Nat'l Inst. of Family & Life Advocates v. Becerra - 138 S. Ct. 2361 (2018)


The Supreme Court of the United States has not recognized professional speech as a separate category of speech. Speech is not unprotected merely because it is uttered by professionals. The Court has been reluctant to mark off new categories of speech for diminished constitutional protection. And it has been especially reluctant to exempt a category of speech from the normal prohibition on content-based restrictions. The Court's precedents do not permit governments to impose content-based restrictions on speech without persuasive evidence of a long (if heretofore unrecognized) tradition to that effect. The Court's precedents do not recognize such a tradition for a category called professional speech. The Court has afforded less protection for professional speech in two circumstances—neither of which turn on the fact that professionals are speaking. First, the Court's precedents have applied more deferential review to some laws that require professionals to disclose factual, noncontroversial information in their commercial speech. Second, under the Court's precedents, States may regulate professional conduct, even though that conduct incidentally involves speech. 


The California Reproductive Freedom, Accountability, Comprehensive Care, and Transparency Act (FACT Act) was enacted to regulate crisis pregnancy centers, which were pro-life centers that offered pregnancy-related services. The FACT Act required clinics that primarily served pregnant women to provide certain notices. Clinics that were licensed must notify women that California provided free or low-cost services, including abortions, and gave them a phone number to call. Its stated purpose was to make sure that state residents knew their rights and what health care services were available to them. Unlicensed clinics were required to notify women that California had not licensed the clinics to provide medical services. Its stated purpose was to ensure that pregnant women knew when they are receiving health care from licensed professionals. Petitioners, two crisis pregnancy centers, one licensed and one unlicensed, and an organization of crisis pregnancy centers, filed suit in federal district court. They alleged that both the licensed and the unlicensed notices abridged the freedom of speech protected by the First Amendment. The district court denied their motion for a preliminary injunction, and the United States Court of Appeals for the Ninth Circuit affirmed.

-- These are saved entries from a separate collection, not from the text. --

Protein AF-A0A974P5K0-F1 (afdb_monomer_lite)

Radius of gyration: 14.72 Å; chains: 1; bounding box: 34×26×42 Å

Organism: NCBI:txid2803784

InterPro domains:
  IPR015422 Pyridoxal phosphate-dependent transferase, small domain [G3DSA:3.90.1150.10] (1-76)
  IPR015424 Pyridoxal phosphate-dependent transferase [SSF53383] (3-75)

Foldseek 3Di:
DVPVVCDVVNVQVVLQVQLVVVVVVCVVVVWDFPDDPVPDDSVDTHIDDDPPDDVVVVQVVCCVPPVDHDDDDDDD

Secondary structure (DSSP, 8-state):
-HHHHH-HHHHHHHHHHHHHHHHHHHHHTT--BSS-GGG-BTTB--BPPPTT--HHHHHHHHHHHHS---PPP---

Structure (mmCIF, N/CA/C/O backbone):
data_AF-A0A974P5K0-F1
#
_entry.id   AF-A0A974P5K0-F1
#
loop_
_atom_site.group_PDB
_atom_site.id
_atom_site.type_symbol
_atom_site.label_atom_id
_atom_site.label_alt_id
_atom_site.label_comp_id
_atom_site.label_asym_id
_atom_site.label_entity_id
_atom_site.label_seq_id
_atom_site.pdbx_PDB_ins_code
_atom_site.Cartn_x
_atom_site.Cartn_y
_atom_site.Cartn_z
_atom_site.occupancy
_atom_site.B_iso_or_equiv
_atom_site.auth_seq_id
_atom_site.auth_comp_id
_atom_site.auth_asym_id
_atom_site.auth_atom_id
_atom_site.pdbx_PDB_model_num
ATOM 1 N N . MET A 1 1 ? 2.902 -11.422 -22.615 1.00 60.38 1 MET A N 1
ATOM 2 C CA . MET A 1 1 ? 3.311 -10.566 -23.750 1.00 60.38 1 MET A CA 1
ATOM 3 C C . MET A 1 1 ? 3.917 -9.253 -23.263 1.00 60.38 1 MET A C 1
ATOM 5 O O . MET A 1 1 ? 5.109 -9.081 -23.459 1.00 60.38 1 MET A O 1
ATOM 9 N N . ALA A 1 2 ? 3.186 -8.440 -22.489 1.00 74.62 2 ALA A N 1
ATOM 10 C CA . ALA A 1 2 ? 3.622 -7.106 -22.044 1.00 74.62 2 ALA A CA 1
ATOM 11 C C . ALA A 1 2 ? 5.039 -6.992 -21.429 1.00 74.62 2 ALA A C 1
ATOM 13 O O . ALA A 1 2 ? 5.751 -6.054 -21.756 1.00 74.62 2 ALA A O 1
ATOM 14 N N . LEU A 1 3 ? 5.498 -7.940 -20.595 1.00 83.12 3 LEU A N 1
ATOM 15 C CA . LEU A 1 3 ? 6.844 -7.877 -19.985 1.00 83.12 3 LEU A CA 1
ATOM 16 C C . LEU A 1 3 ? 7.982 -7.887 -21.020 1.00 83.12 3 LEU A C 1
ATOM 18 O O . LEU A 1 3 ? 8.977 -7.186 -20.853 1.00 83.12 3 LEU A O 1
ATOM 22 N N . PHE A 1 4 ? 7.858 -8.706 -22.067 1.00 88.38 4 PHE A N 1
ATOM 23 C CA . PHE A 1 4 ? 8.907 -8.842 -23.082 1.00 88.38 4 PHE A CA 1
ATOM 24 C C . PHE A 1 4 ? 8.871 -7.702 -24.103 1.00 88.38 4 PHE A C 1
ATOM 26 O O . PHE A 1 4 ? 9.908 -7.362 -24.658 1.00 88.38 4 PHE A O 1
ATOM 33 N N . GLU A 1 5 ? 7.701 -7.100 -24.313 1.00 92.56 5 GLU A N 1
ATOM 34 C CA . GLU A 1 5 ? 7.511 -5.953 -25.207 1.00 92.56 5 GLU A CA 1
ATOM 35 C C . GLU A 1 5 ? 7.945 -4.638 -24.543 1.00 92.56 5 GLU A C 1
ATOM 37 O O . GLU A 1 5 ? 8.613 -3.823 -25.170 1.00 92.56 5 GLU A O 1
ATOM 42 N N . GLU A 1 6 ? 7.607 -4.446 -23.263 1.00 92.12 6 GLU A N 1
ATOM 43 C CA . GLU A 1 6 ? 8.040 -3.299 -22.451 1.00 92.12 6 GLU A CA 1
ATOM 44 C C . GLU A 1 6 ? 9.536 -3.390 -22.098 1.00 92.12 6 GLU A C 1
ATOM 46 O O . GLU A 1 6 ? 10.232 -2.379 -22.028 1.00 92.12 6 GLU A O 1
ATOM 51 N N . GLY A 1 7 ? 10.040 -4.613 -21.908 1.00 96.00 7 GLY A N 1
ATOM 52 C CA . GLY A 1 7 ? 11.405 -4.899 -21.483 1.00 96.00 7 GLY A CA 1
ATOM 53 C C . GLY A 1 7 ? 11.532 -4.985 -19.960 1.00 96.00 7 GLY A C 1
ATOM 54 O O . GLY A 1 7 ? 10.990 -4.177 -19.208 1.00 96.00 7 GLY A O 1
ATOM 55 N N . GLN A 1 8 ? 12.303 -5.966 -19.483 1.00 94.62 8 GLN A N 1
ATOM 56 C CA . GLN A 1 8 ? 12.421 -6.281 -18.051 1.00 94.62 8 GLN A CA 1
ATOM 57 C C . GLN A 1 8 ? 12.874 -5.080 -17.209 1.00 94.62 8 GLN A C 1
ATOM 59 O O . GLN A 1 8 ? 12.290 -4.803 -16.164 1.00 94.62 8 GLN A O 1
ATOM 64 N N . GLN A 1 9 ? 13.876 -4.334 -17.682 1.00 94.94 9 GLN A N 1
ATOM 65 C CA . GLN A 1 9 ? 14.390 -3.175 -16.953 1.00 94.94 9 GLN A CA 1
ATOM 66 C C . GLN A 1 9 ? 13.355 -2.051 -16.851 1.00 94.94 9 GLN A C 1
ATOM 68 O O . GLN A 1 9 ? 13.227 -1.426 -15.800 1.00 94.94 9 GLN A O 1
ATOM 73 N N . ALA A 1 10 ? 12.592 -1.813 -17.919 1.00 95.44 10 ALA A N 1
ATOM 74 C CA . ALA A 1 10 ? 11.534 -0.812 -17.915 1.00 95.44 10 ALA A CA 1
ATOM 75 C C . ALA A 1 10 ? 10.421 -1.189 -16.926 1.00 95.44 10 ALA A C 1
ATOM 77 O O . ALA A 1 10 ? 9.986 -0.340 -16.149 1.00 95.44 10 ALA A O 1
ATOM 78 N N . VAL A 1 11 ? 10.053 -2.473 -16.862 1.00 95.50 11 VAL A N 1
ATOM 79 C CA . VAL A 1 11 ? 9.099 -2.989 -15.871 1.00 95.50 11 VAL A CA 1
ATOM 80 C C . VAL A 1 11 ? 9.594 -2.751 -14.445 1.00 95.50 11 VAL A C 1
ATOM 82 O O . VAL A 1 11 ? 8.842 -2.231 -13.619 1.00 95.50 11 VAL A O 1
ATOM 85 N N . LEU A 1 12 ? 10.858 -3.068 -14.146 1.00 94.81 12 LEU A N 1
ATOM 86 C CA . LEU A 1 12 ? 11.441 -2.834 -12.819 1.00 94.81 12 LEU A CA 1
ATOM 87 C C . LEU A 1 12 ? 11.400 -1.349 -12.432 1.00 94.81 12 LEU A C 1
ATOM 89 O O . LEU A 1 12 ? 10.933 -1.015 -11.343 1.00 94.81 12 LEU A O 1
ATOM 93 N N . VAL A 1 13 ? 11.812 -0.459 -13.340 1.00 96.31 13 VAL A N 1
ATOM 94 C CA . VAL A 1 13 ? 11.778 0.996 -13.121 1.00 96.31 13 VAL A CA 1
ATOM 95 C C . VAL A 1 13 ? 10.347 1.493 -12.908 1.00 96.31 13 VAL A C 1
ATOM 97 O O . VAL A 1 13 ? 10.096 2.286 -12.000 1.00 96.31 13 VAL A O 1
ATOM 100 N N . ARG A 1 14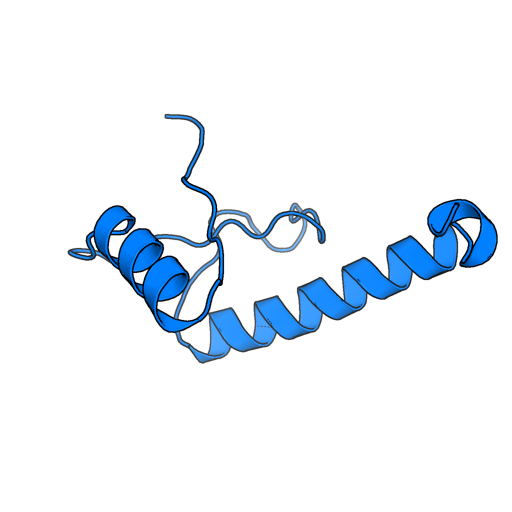 ? 9.383 1.012 -13.701 1.00 96.69 14 ARG A N 1
ATOM 101 C CA . ARG A 1 14 ? 7.973 1.387 -13.553 1.00 96.69 14 ARG A CA 1
ATOM 102 C C . ARG A 1 14 ? 7.424 0.965 -12.192 1.00 96.69 14 ARG A C 1
ATOM 104 O O . ARG A 1 14 ? 6.763 1.775 -11.546 1.00 96.69 14 ARG A O 1
ATOM 111 N N . HIS A 1 15 ? 7.699 -0.261 -11.748 1.00 96.94 15 HIS A N 1
ATOM 112 C CA . HIS A 1 15 ? 7.254 -0.737 -10.436 1.00 96.94 15 HIS A CA 1
ATOM 113 C C . HIS A 1 15 ? 7.900 0.036 -9.285 1.00 96.94 15 HIS A C 1
ATOM 115 O O . HIS A 1 15 ? 7.188 0.394 -8.349 1.00 96.94 15 HIS A O 1
ATOM 121 N N . ALA A 1 16 ? 9.197 0.347 -9.369 1.00 97.25 16 ALA A N 1
ATOM 122 C CA . ALA A 1 16 ? 9.877 1.182 -8.378 1.00 97.25 16 ALA A CA 1
ATOM 123 C C . ALA A 1 16 ? 9.227 2.571 -8.276 1.00 97.25 16 ALA A C 1
ATOM 125 O O . ALA A 1 16 ? 8.819 2.982 -7.194 1.00 97.25 16 ALA A O 1
ATOM 126 N N . ARG A 1 17 ? 8.995 3.238 -9.412 1.00 98.12 17 ARG A N 1
ATOM 127 C CA . ARG A 1 17 ? 8.329 4.548 -9.442 1.00 98.12 17 ARG A CA 1
ATOM 128 C C . ARG A 1 17 ? 6.909 4.501 -8.870 1.00 98.12 17 ARG A C 1
ATOM 130 O O . ARG A 1 17 ? 6.489 5.414 -8.165 1.00 98.12 17 ARG A O 1
ATOM 137 N N . SER A 1 18 ? 6.148 3.453 -9.187 1.00 98.19 18 SER A N 1
ATOM 138 C CA . SER A 1 18 ? 4.805 3.260 -8.629 1.00 98.19 18 SER A CA 1
ATOM 139 C C . SER A 1 18 ? 4.839 3.050 -7.114 1.00 98.19 18 SER A C 1
ATOM 141 O O . SER A 1 18 ? 4.002 3.614 -6.413 1.00 98.19 18 SER A O 1
ATOM 143 N N . HIS A 1 19 ? 5.810 2.284 -6.608 1.00 98.06 19 HIS A N 1
ATOM 144 C CA . HIS A 1 19 ? 6.023 2.110 -5.174 1.00 98.06 19 HIS A CA 1
ATOM 145 C C . HIS A 1 19 ? 6.357 3.431 -4.482 1.00 98.06 19 HIS A C 1
ATOM 147 O O . HIS A 1 19 ? 5.728 3.751 -3.483 1.00 98.06 19 HIS A O 1
ATOM 153 N N . GLU A 1 20 ? 7.287 4.219 -5.022 1.00 98.31 20 GLU A N 1
ATOM 154 C CA . GLU A 1 20 ? 7.688 5.509 -4.444 1.00 98.31 20 GLU A CA 1
ATOM 155 C C . GLU A 1 20 ? 6.500 6.470 -4.315 1.00 98.31 20 GLU A C 1
ATOM 157 O O . GLU A 1 20 ? 6.289 7.065 -3.258 1.00 98.31 20 GLU A O 1
ATOM 162 N N . ALA A 1 21 ? 5.678 6.573 -5.365 1.00 98.50 21 ALA A N 1
ATOM 163 C CA . ALA A 1 21 ? 4.480 7.406 -5.346 1.00 98.50 21 ALA A CA 1
ATOM 164 C C . ALA A 1 21 ? 3.455 6.924 -4.305 1.00 98.50 21 ALA A C 1
ATOM 166 O O . ALA A 1 21 ? 2.894 7.732 -3.562 1.00 98.50 21 ALA A O 1
ATOM 167 N N . LEU A 1 22 ? 3.226 5.609 -4.229 1.00 98.06 22 LEU A N 1
ATOM 168 C CA . LEU A 1 22 ? 2.310 5.019 -3.255 1.00 98.06 22 LEU A CA 1
ATOM 169 C C . LEU A 1 22 ? 2.824 5.200 -1.820 1.00 98.06 22 LEU A C 1
ATOM 171 O O . LEU A 1 22 ? 2.052 5.566 -0.937 1.00 98.06 22 LEU A O 1
ATOM 175 N N . ALA A 1 23 ? 4.120 4.989 -1.593 1.00 97.94 23 ALA A N 1
ATOM 176 C CA . ALA A 1 23 ? 4.749 5.141 -0.290 1.00 97.94 23 ALA A CA 1
ATOM 177 C C . ALA A 1 23 ? 4.658 6.580 0.216 1.00 97.94 23 ALA A C 1
ATOM 179 O O . ALA A 1 23 ? 4.216 6.787 1.343 1.00 97.94 23 ALA A O 1
ATOM 180 N N . ALA A 1 24 ? 4.959 7.562 -0.639 1.00 98.25 24 ALA A N 1
ATOM 181 C CA . ALA A 1 24 ? 4.798 8.971 -0.301 1.00 98.25 24 ALA A CA 1
ATOM 182 C C . ALA A 1 24 ? 3.345 9.306 0.085 1.00 98.25 24 ALA A C 1
ATOM 184 O O . ALA A 1 24 ? 3.115 10.018 1.060 1.00 98.25 24 ALA A O 1
ATOM 185 N N . GLY A 1 25 ? 2.358 8.761 -0.638 1.00 98.44 25 GLY A N 1
ATOM 186 C CA . GLY A 1 25 ? 0.940 8.955 -0.322 1.00 98.44 25 GLY A CA 1
ATOM 187 C C . GLY A 1 25 ? 0.509 8.312 1.002 1.00 98.44 25 GLY A C 1
ATOM 188 O O . GLY A 1 25 ? -0.202 8.940 1.783 1.00 98.44 25 GLY A O 1
ATOM 189 N N . ILE A 1 26 ? 0.963 7.087 1.281 1.00 97.56 26 ILE A N 1
ATOM 190 C CA . ILE A 1 26 ? 0.686 6.371 2.539 1.00 97.56 26 ILE A CA 1
ATOM 191 C C . ILE A 1 26 ? 1.291 7.122 3.729 1.00 97.56 26 ILE A C 1
ATOM 193 O O . ILE A 1 26 ? 0.607 7.345 4.728 1.00 97.56 26 ILE A O 1
ATOM 197 N N . GLU A 1 27 ? 2.547 7.551 3.616 1.00 96.75 27 GLU A N 1
ATOM 198 C CA . GLU A 1 27 ? 3.244 8.275 4.682 1.00 96.75 27 GLU A CA 1
ATOM 199 C C . GLU A 1 27 ? 2.618 9.661 4.916 1.00 96.75 27 GLU A C 1
ATOM 201 O O . GLU A 1 27 ? 2.397 10.051 6.063 1.00 96.75 27 GLU A O 1
ATOM 206 N N . ALA A 1 28 ? 2.226 10.370 3.850 1.00 98.31 28 ALA A N 1
ATOM 207 C CA . ALA A 1 28 ? 1.492 11.633 3.954 1.00 98.31 28 ALA A CA 1
ATOM 208 C C . ALA A 1 28 ? 0.098 11.471 4.592 1.00 98.31 28 ALA A C 1
ATOM 210 O O . ALA A 1 28 ? -0.385 12.391 5.251 1.00 98.31 28 ALA A O 1
ATOM 211 N N . ALA A 1 29 ? -0.534 10.302 4.440 1.00 97.12 29 ALA A N 1
ATOM 212 C CA . ALA A 1 29 ? -1.786 9.954 5.112 1.00 97.12 29 ALA A CA 1
ATOM 213 C C . ALA A 1 29 ? -1.599 9.560 6.594 1.00 97.12 29 ALA A C 1
ATOM 215 O O . ALA A 1 29 ? -2.576 9.228 7.265 1.00 97.12 29 ALA A O 1
ATOM 216 N N . GLY A 1 30 ? -0.366 9.585 7.119 1.00 9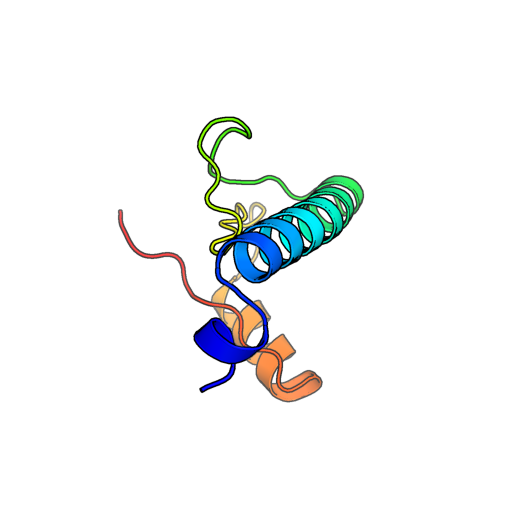7.31 30 GLY A N 1
ATOM 217 C CA . GLY A 1 30 ? -0.050 9.217 8.503 1.00 97.31 30 GLY A CA 1
ATOM 218 C C . GLY A 1 30 ? -0.028 7.708 8.765 1.00 97.31 30 GLY A C 1
ATOM 219 O O . GLY A 1 30 ? 0.051 7.285 9.920 1.00 97.31 30 GLY A O 1
ATOM 220 N N . LEU A 1 31 ? -0.090 6.891 7.712 1.00 97.62 31 LEU A N 1
ATOM 221 C CA . LEU A 1 31 ? 0.001 5.438 7.795 1.00 97.62 31 LEU A CA 1
ATOM 222 C C . LEU A 1 31 ? 1.468 4.993 7.777 1.00 97.62 31 LEU A C 1
ATOM 224 O O . LEU A 1 31 ? 2.366 5.720 7.352 1.00 97.62 31 LEU A O 1
ATOM 228 N N . LYS A 1 32 ? 1.724 3.772 8.248 1.00 97.12 32 LYS A N 1
ATOM 229 C CA . LYS A 1 32 ? 3.078 3.215 8.359 1.00 97.12 32 LYS A CA 1
ATOM 230 C C . LYS A 1 32 ? 3.168 1.891 7.623 1.00 97.12 32 LYS A C 1
ATOM 232 O O . LYS A 1 32 ? 2.233 1.099 7.660 1.00 97.12 32 LYS A O 1
ATOM 237 N N . PHE A 1 33 ? 4.307 1.625 6.999 1.00 97.31 33 PHE A N 1
ATOM 238 C CA . PHE A 1 33 ? 4.602 0.302 6.454 1.00 97.31 33 PHE A CA 1
ATOM 239 C C . PHE A 1 33 ? 5.044 -0.658 7.557 1.00 97.31 33 PHE A C 1
ATOM 241 O O . PHE A 1 33 ? 5.712 -0.249 8.505 1.00 97.31 33 PHE A O 1
ATOM 248 N N . LEU A 1 34 ? 4.721 -1.941 7.390 1.00 95.44 34 LEU A N 1
ATOM 249 C CA . LEU A 1 34 ? 5.20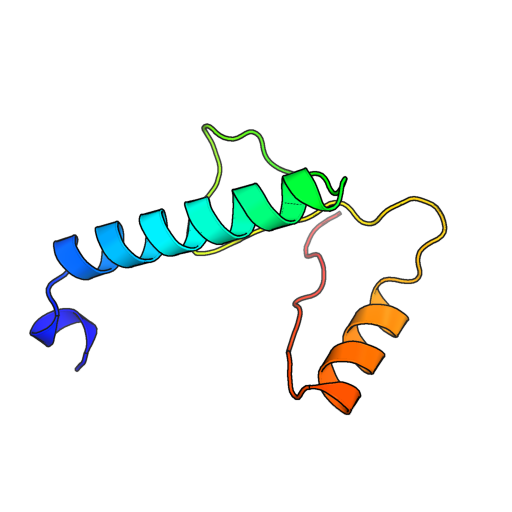9 -3.021 8.253 1.00 95.44 34 LEU A CA 1
ATOM 250 C C . LEU A 1 34 ? 6.725 -3.232 8.101 1.00 95.44 34 LEU A C 1
ATOM 252 O O . LEU A 1 34 ? 7.407 -3.578 9.059 1.00 95.44 34 LEU A O 1
ATOM 256 N N . VAL A 1 35 ? 7.246 -3.029 6.887 1.00 94.88 35 VAL A N 1
ATOM 257 C CA . VAL A 1 35 ? 8.631 -3.342 6.512 1.00 94.88 35 VAL A CA 1
ATOM 258 C C . VAL A 1 35 ? 9.448 -2.059 6.338 1.00 94.88 35 VAL A C 1
ATOM 260 O O . VAL A 1 35 ? 8.987 -1.077 5.739 1.00 94.88 35 VAL A O 1
ATOM 263 N N . GLU A 1 36 ? 10.684 -2.070 6.838 1.00 95.56 36 GLU A N 1
ATOM 264 C CA . GLU A 1 36 ? 11.641 -0.972 6.675 1.00 95.56 36 GLU A CA 1
ATOM 265 C C . GLU A 1 36 ? 11.959 -0.693 5.195 1.00 95.56 36 GLU A C 1
ATOM 267 O O . GLU A 1 36 ? 12.047 -1.643 4.414 1.00 95.56 36 GLU A O 1
ATOM 272 N N . PRO A 1 37 ? 12.202 0.573 4.794 1.00 96.00 37 PRO A N 1
ATOM 273 C CA . PRO A 1 37 ? 12.400 0.960 3.392 1.00 96.00 37 PRO A CA 1
ATOM 274 C C . PRO A 1 37 ? 13.402 0.105 2.605 1.00 96.00 37 PRO A C 1
ATOM 276 O O . PRO A 1 37 ? 13.124 -0.256 1.467 1.00 96.00 37 PRO A O 1
ATOM 279 N N . ALA A 1 38 ? 14.530 -0.272 3.217 1.00 96.38 38 ALA A N 1
ATOM 280 C CA . ALA A 1 38 ? 15.589 -1.046 2.561 1.00 96.38 38 ALA A CA 1
ATOM 281 C C . ALA A 1 38 ? 15.175 -2.479 2.172 1.00 96.38 38 ALA A C 1
ATOM 283 O O . ALA A 1 38 ? 15.820 -3.095 1.328 1.00 96.38 38 ALA A O 1
ATOM 284 N N . HIS A 1 39 ? 14.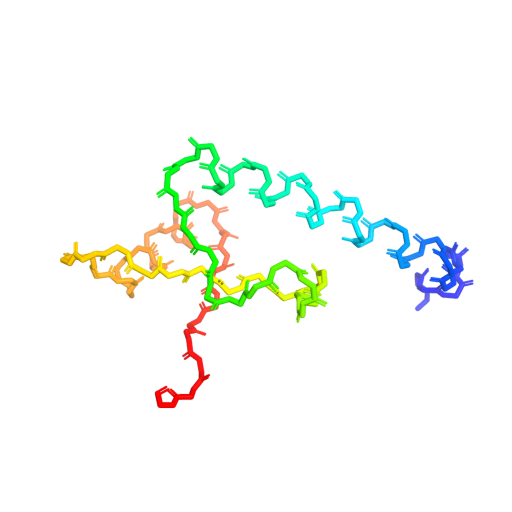106 -3.005 2.776 1.00 96.31 39 HIS A N 1
ATOM 285 C CA . HIS A 1 39 ? 13.639 -4.379 2.590 1.00 96.31 39 HIS A CA 1
ATOM 286 C C . HIS A 1 39 ? 12.284 -4.454 1.866 1.00 96.31 39 HIS A C 1
ATOM 288 O O . HIS A 1 39 ? 11.706 -5.535 1.746 1.00 96.31 39 HIS A O 1
ATOM 294 N N . ARG A 1 40 ? 11.743 -3.320 1.397 1.00 95.25 40 ARG A N 1
ATOM 295 C CA . ARG A 1 40 ? 10.448 -3.284 0.704 1.00 95.25 40 ARG A CA 1
ATOM 296 C C . ARG A 1 40 ? 10.577 -3.850 -0.707 1.00 95.25 40 ARG A C 1
ATOM 298 O O . ARG A 1 40 ? 11.473 -3.488 -1.466 1.00 95.25 40 ARG A O 1
ATOM 305 N N . LEU A 1 41 ? 9.624 -4.699 -1.076 1.00 96.06 41 LEU A N 1
ATOM 306 C CA . LEU A 1 41 ? 9.437 -5.156 -2.448 1.00 96.06 41 LEU A CA 1
ATOM 307 C C . LEU A 1 41 ? 8.473 -4.186 -3.156 1.00 96.06 41 LEU A C 1
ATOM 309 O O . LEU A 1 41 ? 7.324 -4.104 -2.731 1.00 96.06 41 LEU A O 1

Were the licensed and unlicensed notices required under the FACT Act violative of the freedom of speech protected by the First Amendment?




The Supreme Court of the United States held that licensed notice violated the First Amendment. According to the Court, the requirement was underinclusive in relation to the stated goal of the FACT Act. Furthermore, the FACT Act's requirement that unlicensed covered facilities give notice of their unlicensed status was unjustified and unduly burdensome, even if subject to deferential review. The Court ruled that even if California had offered more than a hypothetical justification for the notice, the FACT Act unduly burdened protected speech by imposing a government-scripted, speaker-based disclosure requirement that was wholly disconnected from California’s informational interest.